-- ACTIVITY --
Among the records below, find each line bearing the word "backbone" and copy it.
*** Opening of EXERCISE INPUT ***
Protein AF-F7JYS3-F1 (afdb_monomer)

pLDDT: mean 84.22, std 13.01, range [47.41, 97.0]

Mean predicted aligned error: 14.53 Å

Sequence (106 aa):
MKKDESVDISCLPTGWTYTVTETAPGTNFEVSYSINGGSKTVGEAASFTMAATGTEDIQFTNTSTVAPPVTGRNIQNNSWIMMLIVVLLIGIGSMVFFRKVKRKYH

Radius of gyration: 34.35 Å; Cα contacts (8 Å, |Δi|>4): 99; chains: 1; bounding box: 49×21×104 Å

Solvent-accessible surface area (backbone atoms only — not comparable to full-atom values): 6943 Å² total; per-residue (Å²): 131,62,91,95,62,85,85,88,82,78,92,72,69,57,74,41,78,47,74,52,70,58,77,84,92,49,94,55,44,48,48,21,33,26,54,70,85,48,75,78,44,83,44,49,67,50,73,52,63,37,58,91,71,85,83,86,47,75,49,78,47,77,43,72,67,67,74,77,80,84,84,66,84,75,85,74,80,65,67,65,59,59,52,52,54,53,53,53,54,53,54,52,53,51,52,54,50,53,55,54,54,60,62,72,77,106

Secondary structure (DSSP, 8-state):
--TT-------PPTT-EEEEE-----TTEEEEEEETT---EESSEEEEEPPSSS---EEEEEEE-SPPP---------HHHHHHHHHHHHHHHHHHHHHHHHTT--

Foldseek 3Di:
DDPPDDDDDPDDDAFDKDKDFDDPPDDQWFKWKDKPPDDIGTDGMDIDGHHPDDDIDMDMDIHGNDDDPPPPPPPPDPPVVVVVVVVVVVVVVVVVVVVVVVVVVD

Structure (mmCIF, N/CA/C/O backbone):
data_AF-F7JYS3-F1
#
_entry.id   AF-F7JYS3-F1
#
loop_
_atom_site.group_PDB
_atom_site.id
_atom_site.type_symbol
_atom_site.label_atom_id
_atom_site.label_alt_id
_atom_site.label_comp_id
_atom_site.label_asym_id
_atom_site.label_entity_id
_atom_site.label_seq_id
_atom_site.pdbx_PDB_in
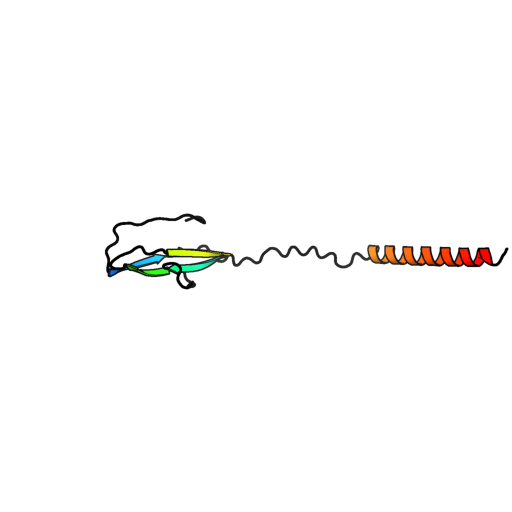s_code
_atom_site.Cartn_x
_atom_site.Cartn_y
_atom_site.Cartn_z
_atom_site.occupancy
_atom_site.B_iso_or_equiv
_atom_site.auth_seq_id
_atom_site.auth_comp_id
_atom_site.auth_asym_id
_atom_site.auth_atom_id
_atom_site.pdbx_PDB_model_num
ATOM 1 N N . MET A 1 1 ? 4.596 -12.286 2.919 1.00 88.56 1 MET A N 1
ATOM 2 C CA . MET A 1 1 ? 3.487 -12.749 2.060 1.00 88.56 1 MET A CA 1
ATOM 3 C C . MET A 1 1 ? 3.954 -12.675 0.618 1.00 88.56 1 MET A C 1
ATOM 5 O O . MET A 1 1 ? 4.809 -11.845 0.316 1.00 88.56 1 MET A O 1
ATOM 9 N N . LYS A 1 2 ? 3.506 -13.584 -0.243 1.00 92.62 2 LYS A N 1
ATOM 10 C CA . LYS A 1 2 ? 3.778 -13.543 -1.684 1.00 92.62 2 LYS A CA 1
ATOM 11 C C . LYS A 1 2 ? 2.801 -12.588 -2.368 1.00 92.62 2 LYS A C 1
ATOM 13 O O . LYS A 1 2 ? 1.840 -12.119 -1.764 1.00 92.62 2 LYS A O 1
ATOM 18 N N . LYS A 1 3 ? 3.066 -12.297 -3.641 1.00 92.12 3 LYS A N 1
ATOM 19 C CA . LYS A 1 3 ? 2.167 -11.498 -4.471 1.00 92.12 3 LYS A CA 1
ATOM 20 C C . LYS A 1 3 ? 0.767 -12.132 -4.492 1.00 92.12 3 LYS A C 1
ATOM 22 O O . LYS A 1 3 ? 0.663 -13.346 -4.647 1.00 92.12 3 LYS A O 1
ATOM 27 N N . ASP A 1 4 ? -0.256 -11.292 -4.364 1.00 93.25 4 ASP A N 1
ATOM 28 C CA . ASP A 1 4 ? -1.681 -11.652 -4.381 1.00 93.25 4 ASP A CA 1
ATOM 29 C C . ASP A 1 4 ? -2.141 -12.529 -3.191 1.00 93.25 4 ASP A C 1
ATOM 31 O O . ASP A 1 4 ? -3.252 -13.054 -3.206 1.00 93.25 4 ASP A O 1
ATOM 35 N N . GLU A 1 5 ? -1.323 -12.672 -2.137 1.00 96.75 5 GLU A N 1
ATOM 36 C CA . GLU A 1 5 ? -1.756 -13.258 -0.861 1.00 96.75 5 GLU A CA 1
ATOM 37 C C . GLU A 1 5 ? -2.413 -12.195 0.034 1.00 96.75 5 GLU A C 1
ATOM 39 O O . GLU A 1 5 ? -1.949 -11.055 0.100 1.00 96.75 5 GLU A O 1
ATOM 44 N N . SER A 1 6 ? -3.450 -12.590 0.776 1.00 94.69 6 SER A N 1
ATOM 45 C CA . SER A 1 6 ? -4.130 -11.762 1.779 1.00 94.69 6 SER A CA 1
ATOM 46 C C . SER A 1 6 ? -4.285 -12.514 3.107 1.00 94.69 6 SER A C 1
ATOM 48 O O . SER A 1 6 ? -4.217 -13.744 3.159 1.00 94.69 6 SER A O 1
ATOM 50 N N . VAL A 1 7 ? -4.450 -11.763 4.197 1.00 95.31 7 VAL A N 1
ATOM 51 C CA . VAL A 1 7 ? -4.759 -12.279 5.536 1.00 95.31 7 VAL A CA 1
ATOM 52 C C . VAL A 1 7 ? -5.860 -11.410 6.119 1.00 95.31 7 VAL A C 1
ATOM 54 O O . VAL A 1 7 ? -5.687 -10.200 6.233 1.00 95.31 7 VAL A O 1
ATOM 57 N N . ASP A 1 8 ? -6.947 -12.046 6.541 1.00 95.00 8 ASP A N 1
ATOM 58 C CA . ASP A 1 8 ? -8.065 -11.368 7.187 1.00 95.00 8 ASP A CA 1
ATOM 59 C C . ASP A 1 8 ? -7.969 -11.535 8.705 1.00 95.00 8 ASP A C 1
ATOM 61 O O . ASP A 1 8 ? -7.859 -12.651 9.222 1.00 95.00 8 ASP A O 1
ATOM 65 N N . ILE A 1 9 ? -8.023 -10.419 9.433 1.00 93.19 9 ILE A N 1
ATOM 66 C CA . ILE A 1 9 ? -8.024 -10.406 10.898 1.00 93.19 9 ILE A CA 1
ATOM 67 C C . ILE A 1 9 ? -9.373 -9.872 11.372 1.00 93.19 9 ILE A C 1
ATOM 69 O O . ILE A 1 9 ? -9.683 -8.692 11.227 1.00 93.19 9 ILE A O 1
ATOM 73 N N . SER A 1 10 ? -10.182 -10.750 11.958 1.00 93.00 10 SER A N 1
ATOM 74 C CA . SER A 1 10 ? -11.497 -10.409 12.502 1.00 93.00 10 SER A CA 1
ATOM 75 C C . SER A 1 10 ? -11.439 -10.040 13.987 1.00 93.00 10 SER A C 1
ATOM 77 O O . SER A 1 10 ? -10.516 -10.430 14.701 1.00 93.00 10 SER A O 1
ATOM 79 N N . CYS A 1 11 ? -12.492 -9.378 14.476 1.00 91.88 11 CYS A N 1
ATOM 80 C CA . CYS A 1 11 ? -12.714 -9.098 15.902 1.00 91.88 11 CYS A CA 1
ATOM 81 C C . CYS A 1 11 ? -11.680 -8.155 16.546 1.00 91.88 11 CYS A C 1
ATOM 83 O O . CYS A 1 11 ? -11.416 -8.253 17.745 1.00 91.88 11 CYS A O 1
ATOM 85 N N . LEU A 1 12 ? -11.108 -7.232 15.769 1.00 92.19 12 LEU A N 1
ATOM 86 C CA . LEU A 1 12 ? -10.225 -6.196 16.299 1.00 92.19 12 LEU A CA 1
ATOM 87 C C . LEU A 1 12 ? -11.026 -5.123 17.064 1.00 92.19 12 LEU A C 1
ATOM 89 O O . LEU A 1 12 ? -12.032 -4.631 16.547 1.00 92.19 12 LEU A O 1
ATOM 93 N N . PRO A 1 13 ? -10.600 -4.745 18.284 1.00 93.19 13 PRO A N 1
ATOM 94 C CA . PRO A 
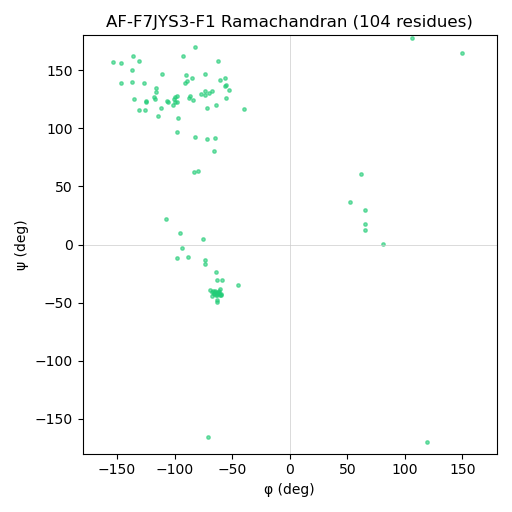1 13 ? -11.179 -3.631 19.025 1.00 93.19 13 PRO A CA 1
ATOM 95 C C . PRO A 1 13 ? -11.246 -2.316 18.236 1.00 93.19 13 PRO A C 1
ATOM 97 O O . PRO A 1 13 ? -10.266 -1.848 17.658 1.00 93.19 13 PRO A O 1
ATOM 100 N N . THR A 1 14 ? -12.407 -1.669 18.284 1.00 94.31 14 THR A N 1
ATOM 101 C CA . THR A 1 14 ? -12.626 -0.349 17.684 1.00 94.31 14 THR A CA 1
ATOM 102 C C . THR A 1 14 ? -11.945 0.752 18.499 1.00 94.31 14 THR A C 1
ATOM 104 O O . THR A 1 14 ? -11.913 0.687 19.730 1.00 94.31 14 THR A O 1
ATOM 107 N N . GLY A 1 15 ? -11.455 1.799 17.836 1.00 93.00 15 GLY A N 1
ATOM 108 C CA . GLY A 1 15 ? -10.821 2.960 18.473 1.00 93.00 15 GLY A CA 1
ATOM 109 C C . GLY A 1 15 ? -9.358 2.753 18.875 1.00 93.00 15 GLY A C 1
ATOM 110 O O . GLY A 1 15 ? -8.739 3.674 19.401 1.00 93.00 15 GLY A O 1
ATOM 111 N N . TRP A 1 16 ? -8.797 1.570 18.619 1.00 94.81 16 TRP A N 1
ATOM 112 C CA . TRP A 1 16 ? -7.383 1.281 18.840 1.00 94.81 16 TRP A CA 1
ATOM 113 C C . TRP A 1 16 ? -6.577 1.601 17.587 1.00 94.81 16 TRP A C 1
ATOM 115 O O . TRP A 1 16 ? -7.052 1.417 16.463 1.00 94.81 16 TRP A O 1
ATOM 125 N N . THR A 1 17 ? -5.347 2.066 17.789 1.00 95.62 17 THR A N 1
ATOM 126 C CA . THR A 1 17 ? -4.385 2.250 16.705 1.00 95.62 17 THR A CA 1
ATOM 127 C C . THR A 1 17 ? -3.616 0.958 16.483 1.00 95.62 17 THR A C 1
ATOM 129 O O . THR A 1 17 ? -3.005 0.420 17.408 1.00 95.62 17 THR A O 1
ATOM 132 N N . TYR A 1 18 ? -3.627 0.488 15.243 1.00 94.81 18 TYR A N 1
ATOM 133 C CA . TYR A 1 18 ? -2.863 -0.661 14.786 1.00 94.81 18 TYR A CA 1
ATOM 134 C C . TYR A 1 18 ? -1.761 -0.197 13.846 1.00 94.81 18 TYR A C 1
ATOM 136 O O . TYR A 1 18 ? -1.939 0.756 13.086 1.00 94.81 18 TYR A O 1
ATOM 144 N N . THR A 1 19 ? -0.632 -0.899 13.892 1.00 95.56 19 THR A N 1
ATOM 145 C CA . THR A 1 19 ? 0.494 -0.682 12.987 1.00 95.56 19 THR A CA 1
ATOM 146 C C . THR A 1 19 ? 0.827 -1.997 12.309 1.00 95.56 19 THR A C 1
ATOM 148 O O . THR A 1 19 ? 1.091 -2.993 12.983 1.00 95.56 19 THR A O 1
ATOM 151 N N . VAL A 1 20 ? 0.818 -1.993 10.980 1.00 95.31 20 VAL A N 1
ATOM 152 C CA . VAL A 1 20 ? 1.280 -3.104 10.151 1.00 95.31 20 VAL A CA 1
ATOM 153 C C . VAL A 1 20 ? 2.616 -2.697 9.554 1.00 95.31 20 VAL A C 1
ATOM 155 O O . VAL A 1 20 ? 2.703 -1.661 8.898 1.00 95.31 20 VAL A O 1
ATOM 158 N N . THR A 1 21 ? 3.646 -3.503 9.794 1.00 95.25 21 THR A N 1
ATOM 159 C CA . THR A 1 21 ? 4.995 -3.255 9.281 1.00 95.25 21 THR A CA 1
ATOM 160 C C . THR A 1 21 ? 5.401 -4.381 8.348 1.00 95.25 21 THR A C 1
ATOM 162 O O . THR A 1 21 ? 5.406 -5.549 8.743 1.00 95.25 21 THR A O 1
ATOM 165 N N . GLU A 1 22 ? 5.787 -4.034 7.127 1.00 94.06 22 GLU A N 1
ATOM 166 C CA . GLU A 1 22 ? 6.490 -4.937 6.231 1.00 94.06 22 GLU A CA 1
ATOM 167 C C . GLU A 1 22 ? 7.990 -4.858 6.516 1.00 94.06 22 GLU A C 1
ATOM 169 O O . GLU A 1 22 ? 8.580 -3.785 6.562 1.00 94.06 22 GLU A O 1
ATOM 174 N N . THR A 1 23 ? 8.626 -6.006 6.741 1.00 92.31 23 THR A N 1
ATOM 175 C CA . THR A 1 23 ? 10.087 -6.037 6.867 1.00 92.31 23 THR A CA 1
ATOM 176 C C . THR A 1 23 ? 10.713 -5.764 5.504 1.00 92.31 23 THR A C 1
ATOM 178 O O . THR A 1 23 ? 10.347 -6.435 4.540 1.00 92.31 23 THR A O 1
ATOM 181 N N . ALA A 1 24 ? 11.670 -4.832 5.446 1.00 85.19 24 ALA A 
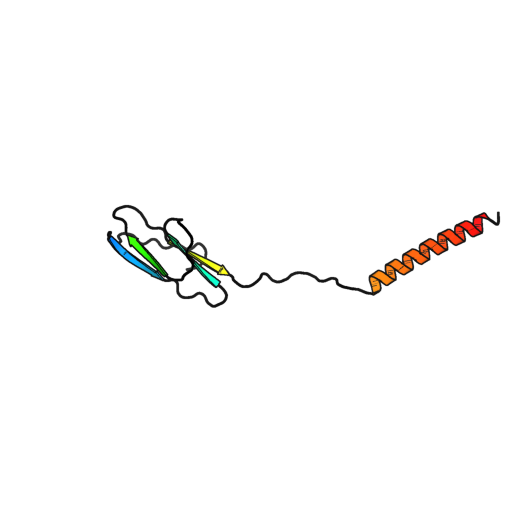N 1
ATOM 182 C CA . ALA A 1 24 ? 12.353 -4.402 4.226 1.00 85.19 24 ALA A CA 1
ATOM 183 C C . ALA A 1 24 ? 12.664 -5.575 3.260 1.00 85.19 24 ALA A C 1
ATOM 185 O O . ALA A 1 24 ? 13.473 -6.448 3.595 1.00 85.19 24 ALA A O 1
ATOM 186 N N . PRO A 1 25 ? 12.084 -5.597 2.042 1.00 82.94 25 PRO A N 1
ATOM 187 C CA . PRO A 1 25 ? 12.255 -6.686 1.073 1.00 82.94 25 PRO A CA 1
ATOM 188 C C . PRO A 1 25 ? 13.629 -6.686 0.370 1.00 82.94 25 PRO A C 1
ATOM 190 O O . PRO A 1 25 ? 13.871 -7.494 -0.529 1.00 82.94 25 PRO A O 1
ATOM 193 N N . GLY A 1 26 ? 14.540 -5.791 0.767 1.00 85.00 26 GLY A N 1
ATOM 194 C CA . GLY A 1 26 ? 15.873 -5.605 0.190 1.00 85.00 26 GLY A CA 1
*** Close of EXERCISE INPUT ***
-- RESULT OF THIS TASK --
Solvent-accessible surface area (backbone atoms only — not comparable to full-atom values): 6943 Å² total; per-residue (Å²): 131,62,91,95,62,85,85,88,82,78,92,72,69,57,74,41,78,47,74,52,70,58,77,84,92,49,94,55,44,48,48,21,33,26,54,70,85,48,75,78,44,83,44,49,67,50,73,52,63,37,58,91,71,85,83,86,47,75,49,78,47,77,43,72,67,67,74,77,80,84,84,66,84,75,85,74,80,65,67,65,59,59,52,52,54,53,53,53,54,53,54,52,53,51,52,54,50,53,55,54,54,60,62,72,77,106
Structure (mmCIF, N/CA/C/O backbone):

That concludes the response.